Drifts is a set of five short pieces for string quartet, written for the JACK quartet in the winter of 2016/2017. The first of the five pieces, Florescences, was originally written for Quatuor Bozzini in 2011 and has been lightly revised and treated as the departing point for Drifts. While these five pieces were envisioned as a set and are ideally played together, each one can may be played seperately as a stand-alone piece.

These pieces explore the idea of “tonal drift,” which is the result of modulation in a just intonation context. In 12-tone equal temperament, a series of modulations by a just major third will cycle back to the initial key after three modulations. However, the same number of modulations by the just major third will result in landing roughly a quarter-tone below the initial tonal center, having drifted away from an equal temperament tonic.

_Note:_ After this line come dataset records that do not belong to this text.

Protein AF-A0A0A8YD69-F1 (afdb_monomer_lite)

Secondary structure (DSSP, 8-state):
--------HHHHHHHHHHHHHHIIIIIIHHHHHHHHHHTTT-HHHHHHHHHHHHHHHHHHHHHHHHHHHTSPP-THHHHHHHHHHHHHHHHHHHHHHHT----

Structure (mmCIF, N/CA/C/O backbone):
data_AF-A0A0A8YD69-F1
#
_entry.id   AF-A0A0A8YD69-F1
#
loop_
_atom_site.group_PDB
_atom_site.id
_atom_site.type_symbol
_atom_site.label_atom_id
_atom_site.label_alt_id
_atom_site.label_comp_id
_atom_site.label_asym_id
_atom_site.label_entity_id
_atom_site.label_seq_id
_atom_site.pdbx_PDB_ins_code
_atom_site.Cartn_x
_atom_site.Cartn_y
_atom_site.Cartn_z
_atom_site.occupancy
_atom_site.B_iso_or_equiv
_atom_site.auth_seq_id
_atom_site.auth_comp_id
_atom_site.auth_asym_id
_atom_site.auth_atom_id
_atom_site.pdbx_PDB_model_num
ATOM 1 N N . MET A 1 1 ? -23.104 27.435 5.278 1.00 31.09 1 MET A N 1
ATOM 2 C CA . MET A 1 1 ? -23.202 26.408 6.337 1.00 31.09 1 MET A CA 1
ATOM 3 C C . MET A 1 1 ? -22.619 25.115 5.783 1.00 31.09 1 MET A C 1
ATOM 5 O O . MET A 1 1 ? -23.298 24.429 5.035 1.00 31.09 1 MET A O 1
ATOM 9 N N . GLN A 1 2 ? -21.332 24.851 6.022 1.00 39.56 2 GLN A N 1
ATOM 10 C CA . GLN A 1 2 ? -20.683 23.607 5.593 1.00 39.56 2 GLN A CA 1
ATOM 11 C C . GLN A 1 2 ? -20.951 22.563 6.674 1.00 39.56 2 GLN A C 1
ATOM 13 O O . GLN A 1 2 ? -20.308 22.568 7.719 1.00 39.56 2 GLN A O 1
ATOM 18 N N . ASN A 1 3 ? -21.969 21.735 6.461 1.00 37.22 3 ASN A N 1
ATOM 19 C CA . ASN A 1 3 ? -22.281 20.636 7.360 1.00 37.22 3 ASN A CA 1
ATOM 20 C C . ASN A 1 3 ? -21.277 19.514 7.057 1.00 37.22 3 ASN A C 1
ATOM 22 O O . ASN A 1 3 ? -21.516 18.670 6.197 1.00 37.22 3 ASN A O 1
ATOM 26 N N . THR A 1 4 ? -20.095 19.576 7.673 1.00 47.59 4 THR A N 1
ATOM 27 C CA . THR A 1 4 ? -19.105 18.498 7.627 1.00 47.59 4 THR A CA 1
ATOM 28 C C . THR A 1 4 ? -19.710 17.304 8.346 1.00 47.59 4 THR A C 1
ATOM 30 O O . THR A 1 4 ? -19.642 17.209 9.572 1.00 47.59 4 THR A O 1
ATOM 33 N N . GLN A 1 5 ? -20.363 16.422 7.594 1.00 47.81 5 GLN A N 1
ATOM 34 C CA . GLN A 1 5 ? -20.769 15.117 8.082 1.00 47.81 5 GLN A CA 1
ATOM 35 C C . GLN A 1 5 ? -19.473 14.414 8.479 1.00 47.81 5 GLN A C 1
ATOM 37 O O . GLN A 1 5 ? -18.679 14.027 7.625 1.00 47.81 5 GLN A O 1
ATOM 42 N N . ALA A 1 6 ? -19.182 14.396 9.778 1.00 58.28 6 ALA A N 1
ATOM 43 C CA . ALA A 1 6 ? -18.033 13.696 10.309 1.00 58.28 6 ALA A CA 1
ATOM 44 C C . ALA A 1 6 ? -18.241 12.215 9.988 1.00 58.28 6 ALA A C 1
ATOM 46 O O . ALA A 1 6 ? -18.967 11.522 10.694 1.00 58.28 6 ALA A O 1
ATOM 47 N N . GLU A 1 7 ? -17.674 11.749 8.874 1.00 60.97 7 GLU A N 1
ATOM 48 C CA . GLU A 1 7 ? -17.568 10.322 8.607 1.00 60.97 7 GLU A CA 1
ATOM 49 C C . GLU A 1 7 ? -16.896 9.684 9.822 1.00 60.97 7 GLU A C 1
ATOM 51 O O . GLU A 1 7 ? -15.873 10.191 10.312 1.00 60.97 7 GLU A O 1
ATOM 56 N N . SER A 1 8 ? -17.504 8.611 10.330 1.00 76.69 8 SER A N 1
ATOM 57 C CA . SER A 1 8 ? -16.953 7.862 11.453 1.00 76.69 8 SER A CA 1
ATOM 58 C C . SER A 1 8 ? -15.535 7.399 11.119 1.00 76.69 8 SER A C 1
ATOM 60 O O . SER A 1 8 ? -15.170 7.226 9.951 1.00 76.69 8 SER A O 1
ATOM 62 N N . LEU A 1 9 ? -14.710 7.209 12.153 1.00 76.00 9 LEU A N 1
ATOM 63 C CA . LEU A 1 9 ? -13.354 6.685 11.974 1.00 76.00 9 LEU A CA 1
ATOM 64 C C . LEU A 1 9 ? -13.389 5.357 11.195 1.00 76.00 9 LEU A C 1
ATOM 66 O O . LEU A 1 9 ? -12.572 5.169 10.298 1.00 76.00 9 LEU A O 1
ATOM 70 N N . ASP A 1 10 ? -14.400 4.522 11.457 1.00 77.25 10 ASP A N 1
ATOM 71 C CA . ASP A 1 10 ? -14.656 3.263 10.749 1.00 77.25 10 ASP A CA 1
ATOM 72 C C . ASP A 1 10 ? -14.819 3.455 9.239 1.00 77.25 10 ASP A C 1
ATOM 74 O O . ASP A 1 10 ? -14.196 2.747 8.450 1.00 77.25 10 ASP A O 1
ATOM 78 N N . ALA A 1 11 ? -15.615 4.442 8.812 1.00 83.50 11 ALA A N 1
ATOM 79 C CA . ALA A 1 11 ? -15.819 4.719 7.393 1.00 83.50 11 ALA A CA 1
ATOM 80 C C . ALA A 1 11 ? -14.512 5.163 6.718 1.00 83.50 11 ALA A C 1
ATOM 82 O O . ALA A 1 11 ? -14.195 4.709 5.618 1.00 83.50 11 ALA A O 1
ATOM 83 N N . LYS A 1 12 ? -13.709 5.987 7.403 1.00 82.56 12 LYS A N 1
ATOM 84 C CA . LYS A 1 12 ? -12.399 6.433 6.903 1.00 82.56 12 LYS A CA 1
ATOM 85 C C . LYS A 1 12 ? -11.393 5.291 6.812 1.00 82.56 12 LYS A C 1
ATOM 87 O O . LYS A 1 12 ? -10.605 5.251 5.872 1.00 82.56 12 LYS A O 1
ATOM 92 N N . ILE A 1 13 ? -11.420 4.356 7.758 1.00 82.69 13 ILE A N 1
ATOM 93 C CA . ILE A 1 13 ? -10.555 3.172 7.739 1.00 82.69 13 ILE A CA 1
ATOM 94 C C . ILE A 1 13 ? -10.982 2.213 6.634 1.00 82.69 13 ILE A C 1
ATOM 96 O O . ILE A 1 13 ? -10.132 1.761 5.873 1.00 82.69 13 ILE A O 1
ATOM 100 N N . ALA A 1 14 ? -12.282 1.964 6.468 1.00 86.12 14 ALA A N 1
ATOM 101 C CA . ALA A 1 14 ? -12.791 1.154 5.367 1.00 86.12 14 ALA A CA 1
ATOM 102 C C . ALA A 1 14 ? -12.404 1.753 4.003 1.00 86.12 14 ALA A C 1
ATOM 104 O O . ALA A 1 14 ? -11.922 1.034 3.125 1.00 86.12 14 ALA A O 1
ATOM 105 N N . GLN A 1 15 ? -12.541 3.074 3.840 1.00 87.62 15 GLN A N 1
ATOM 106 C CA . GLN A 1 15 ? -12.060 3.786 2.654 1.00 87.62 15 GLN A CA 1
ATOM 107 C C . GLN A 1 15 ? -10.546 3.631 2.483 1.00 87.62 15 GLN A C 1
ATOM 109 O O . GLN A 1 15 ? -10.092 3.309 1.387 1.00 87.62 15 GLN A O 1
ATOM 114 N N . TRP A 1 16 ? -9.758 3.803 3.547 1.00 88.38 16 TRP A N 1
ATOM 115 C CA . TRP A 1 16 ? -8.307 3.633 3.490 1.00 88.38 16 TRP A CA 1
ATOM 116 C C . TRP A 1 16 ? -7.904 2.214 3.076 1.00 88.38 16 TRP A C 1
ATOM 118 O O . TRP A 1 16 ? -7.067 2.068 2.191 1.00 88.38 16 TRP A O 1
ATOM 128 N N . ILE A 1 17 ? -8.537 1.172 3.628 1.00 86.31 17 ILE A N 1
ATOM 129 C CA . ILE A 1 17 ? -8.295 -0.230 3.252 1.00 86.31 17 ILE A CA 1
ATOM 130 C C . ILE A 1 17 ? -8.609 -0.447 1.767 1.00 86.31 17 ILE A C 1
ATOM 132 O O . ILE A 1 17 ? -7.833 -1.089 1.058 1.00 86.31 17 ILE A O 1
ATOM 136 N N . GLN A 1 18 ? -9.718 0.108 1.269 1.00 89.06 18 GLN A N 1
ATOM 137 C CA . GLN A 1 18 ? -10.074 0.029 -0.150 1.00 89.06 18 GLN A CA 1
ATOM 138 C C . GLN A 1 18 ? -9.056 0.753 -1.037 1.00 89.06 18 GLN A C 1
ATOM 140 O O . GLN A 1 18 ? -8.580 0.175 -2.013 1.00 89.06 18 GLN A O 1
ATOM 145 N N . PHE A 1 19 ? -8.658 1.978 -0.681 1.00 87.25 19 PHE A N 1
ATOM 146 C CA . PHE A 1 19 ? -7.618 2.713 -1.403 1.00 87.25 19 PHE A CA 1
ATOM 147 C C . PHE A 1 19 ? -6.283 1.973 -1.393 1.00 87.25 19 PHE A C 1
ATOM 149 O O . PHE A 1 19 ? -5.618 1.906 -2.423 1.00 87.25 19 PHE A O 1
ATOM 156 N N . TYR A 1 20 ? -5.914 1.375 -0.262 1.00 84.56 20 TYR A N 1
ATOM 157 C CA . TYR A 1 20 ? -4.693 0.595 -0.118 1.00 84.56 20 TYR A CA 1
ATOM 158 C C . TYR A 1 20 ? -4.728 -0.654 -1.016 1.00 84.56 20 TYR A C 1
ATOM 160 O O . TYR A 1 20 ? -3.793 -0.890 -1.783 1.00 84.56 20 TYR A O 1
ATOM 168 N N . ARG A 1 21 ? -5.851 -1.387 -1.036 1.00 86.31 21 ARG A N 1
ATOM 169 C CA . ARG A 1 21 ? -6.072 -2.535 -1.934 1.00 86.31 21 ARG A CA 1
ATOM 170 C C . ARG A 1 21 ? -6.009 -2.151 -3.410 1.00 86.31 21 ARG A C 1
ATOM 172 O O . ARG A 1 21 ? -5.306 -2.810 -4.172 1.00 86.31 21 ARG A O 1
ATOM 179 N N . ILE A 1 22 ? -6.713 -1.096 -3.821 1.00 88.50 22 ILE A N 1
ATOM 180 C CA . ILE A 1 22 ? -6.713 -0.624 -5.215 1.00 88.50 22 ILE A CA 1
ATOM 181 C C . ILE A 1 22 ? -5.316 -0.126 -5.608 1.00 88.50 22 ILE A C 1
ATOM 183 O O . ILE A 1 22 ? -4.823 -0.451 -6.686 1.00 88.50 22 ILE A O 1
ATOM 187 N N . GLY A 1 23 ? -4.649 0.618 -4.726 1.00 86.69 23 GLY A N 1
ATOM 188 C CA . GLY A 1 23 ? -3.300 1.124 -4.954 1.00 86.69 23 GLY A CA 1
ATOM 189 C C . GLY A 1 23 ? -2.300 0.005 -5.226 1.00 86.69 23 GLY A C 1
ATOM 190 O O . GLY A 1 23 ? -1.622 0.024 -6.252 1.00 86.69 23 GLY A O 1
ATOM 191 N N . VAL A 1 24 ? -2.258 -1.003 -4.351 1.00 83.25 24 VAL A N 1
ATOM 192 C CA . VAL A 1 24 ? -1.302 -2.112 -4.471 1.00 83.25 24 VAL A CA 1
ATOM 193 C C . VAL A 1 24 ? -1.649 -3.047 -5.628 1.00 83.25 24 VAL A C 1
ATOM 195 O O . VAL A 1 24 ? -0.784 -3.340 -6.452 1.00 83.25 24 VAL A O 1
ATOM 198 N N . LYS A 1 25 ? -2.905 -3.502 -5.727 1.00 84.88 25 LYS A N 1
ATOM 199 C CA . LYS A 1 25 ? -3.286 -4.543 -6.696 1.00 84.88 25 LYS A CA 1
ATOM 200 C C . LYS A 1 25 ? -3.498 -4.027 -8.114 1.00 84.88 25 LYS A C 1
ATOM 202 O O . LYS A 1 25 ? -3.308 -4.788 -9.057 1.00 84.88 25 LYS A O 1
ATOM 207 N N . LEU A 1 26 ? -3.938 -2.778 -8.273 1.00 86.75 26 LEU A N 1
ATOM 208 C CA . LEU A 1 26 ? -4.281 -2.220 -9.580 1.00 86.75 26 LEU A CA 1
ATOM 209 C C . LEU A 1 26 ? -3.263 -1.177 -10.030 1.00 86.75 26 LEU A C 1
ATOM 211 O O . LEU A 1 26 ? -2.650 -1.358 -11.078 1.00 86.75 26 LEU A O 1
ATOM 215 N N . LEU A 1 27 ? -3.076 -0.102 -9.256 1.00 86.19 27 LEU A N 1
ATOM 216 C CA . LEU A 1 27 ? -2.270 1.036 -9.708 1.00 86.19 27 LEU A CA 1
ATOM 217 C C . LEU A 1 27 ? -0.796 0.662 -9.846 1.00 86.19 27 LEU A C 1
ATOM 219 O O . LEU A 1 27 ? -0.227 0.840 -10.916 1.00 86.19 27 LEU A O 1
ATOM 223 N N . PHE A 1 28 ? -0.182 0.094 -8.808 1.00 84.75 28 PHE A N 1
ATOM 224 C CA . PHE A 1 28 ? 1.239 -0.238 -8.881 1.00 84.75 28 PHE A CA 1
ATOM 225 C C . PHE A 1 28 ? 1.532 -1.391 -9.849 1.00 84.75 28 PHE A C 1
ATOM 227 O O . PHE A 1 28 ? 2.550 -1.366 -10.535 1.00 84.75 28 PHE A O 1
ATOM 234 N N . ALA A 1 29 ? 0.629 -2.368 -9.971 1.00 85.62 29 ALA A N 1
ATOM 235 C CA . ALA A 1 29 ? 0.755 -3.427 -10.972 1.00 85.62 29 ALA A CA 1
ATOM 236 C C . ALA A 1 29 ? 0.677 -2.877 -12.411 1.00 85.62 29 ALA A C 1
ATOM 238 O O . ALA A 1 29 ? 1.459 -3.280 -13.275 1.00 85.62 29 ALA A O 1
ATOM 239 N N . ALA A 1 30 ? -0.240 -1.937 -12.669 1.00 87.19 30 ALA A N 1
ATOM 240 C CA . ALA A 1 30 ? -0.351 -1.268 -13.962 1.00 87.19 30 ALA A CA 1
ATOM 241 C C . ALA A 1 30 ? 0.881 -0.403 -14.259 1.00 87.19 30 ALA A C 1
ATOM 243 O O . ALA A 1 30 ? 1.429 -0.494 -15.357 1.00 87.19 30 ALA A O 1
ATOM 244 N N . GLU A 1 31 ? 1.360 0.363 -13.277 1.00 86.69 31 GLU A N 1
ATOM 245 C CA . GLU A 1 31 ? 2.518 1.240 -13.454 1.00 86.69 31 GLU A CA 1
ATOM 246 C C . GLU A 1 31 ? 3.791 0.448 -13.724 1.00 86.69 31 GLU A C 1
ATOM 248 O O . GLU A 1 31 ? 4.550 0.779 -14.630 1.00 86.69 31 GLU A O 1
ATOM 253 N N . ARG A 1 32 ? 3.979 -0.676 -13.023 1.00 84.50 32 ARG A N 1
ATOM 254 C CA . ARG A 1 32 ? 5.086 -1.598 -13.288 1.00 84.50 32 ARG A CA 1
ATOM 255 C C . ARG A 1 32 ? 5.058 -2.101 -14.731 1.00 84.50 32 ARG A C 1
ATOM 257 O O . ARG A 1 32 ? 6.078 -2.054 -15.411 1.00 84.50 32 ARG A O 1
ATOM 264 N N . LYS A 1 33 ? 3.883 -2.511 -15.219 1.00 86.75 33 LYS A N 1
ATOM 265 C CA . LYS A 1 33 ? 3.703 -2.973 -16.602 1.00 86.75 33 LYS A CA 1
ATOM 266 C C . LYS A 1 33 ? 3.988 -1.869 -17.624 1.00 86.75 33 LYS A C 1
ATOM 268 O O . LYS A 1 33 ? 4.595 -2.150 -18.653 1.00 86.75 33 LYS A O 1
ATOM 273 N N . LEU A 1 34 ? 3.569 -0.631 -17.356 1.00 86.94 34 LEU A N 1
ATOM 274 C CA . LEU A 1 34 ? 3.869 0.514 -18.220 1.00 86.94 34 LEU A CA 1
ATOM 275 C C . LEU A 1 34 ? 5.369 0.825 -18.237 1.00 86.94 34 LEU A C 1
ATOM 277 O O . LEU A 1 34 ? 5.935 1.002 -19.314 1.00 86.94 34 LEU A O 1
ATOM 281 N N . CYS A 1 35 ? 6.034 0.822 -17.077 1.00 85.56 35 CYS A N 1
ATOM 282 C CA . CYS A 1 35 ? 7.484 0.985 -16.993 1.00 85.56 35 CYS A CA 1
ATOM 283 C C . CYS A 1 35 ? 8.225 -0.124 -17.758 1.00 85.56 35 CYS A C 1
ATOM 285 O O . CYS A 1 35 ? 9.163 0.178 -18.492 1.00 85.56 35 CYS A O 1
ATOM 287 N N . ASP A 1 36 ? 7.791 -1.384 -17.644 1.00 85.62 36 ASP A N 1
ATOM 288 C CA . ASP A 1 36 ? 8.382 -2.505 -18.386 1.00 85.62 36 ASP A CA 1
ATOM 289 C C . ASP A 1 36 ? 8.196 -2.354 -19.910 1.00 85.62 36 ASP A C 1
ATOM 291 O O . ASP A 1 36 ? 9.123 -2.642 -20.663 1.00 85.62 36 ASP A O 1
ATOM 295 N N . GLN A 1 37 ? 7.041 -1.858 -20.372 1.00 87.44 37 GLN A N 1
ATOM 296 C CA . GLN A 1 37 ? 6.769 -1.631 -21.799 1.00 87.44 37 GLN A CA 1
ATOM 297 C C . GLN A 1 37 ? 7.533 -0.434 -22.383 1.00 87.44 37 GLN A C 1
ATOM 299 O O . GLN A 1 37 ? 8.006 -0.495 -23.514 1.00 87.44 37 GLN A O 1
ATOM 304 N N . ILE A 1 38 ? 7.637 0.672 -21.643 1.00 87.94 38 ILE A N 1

Drifts takes several approaches to tonal drift, with each piece focusing in on a different type of cadential movement to create the sense of modulation. The first movement, Florescences, works with a standard tonal V-I classical cadence, modulating to the just minor seventh repeatedly. The second movement, Phrygia, reinterprets the basic idea of a Phrygian cadence, with various small just intervals heard in place of the usual semitone movement of the flat second to the tonic. The third movement, Organum, draws upon early polyphony, focusing on parallel fourths and creating a sense of cadence through movement to the octave in first species counterpoint. The fourth movement, Floria, plays with florid two-part counterpoint, functioning as a kind of fast movement in the overall form of Drifts and also relying upon the octave as a way to suggest a tonal center. The fifth and final movement, Ars Nova, reworks cadences from the Ars Nova period.